[Start of section]
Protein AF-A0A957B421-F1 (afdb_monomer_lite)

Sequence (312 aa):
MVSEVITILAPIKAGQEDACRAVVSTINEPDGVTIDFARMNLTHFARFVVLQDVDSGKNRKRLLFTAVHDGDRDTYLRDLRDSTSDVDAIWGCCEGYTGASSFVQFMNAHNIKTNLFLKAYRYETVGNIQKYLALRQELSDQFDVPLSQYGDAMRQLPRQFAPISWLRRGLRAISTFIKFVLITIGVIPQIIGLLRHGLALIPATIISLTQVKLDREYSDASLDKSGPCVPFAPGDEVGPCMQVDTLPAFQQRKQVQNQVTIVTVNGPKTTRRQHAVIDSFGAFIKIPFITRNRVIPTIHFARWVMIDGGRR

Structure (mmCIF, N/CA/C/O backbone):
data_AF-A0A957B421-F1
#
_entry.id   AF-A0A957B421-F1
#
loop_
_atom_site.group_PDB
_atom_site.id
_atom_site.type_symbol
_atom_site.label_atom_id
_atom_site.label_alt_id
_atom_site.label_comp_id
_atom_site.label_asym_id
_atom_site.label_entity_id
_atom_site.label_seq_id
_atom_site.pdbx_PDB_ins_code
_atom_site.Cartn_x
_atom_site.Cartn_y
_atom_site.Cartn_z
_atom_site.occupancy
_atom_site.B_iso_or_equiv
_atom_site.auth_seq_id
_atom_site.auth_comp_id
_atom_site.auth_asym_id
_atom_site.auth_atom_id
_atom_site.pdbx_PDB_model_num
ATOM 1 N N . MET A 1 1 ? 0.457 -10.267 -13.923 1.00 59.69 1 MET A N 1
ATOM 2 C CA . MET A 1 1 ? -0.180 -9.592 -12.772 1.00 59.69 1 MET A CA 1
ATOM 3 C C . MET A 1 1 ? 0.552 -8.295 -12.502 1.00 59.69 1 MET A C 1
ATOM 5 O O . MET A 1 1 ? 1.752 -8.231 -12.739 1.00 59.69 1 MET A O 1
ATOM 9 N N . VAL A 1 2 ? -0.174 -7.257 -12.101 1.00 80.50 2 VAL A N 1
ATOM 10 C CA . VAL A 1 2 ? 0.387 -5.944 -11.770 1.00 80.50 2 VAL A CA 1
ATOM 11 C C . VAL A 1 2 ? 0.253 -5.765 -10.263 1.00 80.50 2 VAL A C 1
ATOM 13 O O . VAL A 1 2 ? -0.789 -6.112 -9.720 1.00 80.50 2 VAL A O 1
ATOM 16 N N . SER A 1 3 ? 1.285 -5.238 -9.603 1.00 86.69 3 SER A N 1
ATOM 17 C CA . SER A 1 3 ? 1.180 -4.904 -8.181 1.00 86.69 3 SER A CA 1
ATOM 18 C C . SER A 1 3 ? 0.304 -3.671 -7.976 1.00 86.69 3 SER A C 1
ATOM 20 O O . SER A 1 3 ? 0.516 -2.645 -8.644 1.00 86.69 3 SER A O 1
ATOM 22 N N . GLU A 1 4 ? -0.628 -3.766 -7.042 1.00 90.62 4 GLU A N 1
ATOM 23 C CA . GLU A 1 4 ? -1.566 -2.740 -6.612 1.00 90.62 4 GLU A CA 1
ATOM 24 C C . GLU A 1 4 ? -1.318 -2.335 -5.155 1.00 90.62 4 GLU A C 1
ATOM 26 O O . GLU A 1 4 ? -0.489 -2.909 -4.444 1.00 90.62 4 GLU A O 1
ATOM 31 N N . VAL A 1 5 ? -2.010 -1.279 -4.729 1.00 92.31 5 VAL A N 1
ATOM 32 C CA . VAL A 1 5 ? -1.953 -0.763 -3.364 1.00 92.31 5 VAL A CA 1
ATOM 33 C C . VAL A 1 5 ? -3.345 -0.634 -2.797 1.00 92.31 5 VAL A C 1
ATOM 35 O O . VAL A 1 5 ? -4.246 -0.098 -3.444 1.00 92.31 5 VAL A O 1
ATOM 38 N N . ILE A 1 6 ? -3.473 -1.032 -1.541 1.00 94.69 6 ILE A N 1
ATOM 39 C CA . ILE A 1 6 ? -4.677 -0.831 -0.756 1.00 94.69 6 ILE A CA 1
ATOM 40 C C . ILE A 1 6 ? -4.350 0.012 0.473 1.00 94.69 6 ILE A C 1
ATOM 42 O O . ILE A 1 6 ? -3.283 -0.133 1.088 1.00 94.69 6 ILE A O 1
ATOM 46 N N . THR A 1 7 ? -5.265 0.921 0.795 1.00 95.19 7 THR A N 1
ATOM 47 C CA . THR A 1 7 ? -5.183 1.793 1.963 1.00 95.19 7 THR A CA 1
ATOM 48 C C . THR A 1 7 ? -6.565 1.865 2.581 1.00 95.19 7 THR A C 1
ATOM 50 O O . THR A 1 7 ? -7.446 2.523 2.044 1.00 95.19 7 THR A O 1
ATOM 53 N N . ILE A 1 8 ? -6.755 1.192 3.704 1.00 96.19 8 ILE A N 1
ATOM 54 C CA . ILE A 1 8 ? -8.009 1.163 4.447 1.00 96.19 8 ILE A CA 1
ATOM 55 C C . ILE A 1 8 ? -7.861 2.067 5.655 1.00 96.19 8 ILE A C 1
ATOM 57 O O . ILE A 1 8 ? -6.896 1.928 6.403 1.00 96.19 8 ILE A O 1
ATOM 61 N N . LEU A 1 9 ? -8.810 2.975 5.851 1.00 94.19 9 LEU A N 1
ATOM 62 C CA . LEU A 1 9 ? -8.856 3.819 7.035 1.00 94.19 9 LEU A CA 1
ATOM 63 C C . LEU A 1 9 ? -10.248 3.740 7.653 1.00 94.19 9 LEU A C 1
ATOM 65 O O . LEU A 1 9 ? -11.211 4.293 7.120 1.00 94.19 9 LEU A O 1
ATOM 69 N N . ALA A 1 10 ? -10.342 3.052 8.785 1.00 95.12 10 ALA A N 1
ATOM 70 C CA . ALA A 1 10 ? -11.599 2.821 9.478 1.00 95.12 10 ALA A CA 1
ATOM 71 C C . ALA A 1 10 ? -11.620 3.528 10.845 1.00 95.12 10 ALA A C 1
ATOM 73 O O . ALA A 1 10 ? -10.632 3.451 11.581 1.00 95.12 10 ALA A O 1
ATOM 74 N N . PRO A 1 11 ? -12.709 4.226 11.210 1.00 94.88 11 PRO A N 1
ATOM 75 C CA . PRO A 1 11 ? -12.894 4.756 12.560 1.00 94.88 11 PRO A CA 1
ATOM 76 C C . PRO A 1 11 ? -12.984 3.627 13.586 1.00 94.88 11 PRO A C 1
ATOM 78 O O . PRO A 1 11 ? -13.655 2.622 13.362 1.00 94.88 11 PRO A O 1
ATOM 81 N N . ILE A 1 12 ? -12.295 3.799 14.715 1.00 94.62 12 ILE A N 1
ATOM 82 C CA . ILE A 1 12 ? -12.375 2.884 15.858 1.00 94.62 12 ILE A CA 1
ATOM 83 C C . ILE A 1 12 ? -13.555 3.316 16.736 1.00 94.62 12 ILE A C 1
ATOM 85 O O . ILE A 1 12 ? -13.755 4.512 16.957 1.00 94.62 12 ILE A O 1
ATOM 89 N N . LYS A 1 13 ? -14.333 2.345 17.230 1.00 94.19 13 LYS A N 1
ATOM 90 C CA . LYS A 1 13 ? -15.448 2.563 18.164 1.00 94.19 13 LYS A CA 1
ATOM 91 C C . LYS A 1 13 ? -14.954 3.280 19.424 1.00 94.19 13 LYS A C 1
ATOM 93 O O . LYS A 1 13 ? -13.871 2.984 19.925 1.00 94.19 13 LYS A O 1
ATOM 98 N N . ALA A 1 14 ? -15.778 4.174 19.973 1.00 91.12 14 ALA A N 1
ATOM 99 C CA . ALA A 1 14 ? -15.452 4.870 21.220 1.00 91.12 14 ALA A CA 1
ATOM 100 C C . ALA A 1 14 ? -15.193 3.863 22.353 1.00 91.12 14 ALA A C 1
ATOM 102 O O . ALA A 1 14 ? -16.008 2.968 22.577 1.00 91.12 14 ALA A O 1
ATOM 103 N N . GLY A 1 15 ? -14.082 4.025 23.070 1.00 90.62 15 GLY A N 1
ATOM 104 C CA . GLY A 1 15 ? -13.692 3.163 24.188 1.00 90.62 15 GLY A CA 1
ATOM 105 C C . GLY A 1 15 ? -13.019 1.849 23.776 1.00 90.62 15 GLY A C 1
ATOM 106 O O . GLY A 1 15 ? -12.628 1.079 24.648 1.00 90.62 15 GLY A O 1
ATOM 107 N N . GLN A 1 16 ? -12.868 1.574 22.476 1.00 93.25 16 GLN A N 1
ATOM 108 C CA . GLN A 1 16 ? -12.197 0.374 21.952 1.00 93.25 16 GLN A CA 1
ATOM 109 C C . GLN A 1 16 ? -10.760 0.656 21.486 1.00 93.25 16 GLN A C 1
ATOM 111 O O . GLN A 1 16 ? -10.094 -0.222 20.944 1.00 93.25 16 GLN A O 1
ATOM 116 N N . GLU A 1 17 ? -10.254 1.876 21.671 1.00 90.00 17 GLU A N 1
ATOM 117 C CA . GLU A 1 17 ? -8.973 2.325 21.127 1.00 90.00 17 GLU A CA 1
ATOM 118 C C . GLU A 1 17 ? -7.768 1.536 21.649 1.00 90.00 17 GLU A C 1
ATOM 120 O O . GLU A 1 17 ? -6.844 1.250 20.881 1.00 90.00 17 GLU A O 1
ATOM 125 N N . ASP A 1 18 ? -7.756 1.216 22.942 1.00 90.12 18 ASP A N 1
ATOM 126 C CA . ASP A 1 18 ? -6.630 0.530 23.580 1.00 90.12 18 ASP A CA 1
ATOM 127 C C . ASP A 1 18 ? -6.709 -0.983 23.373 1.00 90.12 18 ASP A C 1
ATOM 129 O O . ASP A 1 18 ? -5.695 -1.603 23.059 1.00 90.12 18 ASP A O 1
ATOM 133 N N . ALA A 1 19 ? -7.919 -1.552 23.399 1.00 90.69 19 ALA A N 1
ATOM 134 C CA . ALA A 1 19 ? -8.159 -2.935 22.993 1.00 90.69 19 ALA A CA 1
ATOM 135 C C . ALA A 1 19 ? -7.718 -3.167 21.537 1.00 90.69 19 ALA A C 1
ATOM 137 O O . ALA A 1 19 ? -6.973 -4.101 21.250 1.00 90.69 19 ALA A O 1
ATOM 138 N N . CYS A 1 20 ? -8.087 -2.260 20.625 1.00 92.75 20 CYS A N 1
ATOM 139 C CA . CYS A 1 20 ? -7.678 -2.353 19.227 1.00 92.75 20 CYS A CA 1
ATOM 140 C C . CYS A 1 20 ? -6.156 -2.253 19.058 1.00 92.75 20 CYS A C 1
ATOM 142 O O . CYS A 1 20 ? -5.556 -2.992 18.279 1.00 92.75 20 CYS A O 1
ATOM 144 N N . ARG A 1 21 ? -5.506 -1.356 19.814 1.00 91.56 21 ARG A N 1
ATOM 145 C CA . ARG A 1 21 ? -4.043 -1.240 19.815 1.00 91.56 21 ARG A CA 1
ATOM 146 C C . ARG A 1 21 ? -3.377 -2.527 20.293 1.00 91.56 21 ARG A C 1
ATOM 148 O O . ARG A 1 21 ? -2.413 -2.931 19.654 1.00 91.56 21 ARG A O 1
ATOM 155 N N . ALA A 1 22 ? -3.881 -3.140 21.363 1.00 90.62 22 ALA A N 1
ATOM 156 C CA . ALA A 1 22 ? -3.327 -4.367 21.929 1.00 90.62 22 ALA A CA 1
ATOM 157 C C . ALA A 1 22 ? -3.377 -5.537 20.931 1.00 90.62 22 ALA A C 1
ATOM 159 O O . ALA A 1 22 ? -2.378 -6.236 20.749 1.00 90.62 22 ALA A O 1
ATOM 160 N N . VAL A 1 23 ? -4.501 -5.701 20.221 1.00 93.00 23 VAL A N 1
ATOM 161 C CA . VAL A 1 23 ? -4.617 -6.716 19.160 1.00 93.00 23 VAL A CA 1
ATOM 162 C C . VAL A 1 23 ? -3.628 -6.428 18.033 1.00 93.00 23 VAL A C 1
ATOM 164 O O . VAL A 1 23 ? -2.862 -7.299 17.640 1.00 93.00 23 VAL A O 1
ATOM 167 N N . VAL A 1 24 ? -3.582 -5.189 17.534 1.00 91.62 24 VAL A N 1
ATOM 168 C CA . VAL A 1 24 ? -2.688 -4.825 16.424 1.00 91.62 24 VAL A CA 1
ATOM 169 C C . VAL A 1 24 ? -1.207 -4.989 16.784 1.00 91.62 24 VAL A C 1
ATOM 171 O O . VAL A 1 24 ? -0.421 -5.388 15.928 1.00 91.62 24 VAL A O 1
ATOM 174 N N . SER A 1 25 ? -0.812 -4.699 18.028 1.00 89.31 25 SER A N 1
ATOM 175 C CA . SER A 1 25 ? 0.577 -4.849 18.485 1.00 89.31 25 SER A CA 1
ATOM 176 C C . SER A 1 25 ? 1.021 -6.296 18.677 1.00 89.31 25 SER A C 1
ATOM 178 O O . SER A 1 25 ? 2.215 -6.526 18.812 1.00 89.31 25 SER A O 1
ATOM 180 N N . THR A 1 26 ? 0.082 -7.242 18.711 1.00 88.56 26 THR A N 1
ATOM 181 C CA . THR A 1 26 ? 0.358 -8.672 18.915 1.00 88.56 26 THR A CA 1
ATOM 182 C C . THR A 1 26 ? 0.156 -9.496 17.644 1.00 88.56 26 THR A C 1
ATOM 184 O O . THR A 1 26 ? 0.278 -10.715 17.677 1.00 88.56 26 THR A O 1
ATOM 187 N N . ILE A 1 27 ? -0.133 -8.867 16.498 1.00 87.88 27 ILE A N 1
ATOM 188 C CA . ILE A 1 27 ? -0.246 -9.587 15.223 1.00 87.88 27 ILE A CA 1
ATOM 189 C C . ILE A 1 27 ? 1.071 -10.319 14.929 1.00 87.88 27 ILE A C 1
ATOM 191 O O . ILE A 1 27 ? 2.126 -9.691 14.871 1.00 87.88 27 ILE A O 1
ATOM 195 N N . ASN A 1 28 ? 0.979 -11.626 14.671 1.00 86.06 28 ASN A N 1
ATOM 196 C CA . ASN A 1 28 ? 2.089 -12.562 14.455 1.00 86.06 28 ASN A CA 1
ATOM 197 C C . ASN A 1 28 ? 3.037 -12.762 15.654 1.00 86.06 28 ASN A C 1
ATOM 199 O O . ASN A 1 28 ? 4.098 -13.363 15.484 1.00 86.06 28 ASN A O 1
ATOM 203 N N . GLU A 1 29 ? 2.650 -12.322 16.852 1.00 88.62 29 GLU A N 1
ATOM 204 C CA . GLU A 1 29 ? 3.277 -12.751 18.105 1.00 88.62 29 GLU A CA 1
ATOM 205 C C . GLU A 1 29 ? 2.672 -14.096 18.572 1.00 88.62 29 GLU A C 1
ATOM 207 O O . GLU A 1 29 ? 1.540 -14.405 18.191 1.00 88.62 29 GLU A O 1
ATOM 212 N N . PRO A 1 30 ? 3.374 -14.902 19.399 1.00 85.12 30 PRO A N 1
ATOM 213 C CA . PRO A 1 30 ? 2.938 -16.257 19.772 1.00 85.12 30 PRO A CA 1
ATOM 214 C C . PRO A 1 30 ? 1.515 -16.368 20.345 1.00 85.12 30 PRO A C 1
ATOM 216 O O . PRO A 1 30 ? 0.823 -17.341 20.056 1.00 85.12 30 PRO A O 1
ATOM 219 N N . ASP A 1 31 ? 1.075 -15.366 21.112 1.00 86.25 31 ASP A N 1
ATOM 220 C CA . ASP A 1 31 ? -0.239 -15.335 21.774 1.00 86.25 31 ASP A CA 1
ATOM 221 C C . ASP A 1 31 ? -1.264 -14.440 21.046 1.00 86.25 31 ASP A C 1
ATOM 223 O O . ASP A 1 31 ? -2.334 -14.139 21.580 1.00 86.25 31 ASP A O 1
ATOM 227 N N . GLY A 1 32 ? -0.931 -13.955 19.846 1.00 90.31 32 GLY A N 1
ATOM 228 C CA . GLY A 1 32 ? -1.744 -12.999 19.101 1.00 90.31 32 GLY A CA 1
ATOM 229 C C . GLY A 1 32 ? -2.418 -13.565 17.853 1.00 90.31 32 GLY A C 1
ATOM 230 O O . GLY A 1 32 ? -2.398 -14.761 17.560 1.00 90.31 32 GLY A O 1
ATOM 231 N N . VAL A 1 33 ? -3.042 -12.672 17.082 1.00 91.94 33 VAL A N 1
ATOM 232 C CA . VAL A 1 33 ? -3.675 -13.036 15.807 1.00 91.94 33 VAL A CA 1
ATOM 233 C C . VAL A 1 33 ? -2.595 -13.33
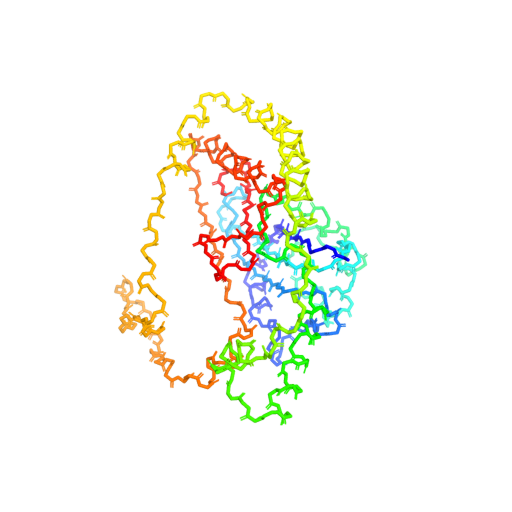0 14.770 1.00 91.94 33 VAL A C 1
ATOM 235 O O . VAL A 1 33 ? -1.714 -12.504 14.540 1.00 91.94 33 VAL A O 1
ATOM 238 N N . THR A 1 34 ? -2.689 -14.471 14.094 1.00 93.12 34 THR A N 1
ATOM 239 C CA . THR A 1 34 ? -1.745 -14.845 13.034 1.00 93.12 34 THR A CA 1
ATOM 240 C C . THR A 1 34 ? -2.313 -14.502 11.660 1.00 93.12 34 THR A C 1
ATOM 242 O O . THR A 1 34 ? -3.461 -14.824 11.355 1.00 93.12 34 THR A O 1
ATOM 245 N N . ILE A 1 35 ? -1.494 -13.877 10.814 1.00 92.25 35 ILE A N 1
ATOM 246 C CA . ILE A 1 35 ? -1.762 -13.647 9.392 1.00 92.25 35 ILE A CA 1
ATOM 247 C C . ILE A 1 35 ? -0.697 -14.376 8.573 1.00 92.25 35 ILE A C 1
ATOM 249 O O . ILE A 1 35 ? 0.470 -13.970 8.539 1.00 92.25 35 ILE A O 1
[End of section]
Assigned task
Set down precisely the lines above between the line holding "ATOM 98 N N" and the line holding "ATOM 107 N N", inclusive, and nothing beyond them.

Answer space
ATOM 98 N N . ALA A 1 14 ? -15.778 4.174 19.973 1.00 91.12 14 ALA A N 1
ATOM 99 C CA . ALA A 1 14 ? -15.452 4.870 21.220 1.00 91.12 14 ALA A CA 1
ATOM 100 C C . ALA A 1 14 ? -15.193 3.863 22.353 1.00 91.12 14 ALA A C 1
ATOM 102 O O . ALA A 1 14 ? -16.008 2.968 22.577 1.00 91.12 14 ALA A O 1
ATOM 103 N N . GLY A 1 15 ? -14.082 4.025 23.070 1.00 90.62 15 GLY A N 1
ATOM 104 C CA . GLY A 1 15 ? -13.692 3.163 24.188 1.00 90.62 15 GLY A CA 1
ATOM 105 C C . GLY A 1 15 ? -13.019 1.849 23.776 1.00 90.62 15 GLY A C 1
ATOM 106 O O . GLY A 1 15 ? -12.628 1.079 24.648 1.00 90.62 15 GLY A O 1
ATOM 107 N N . GLN A 1 16 ? -12.868 1.574 22.476 1.00 93.25 16 GLN A N 1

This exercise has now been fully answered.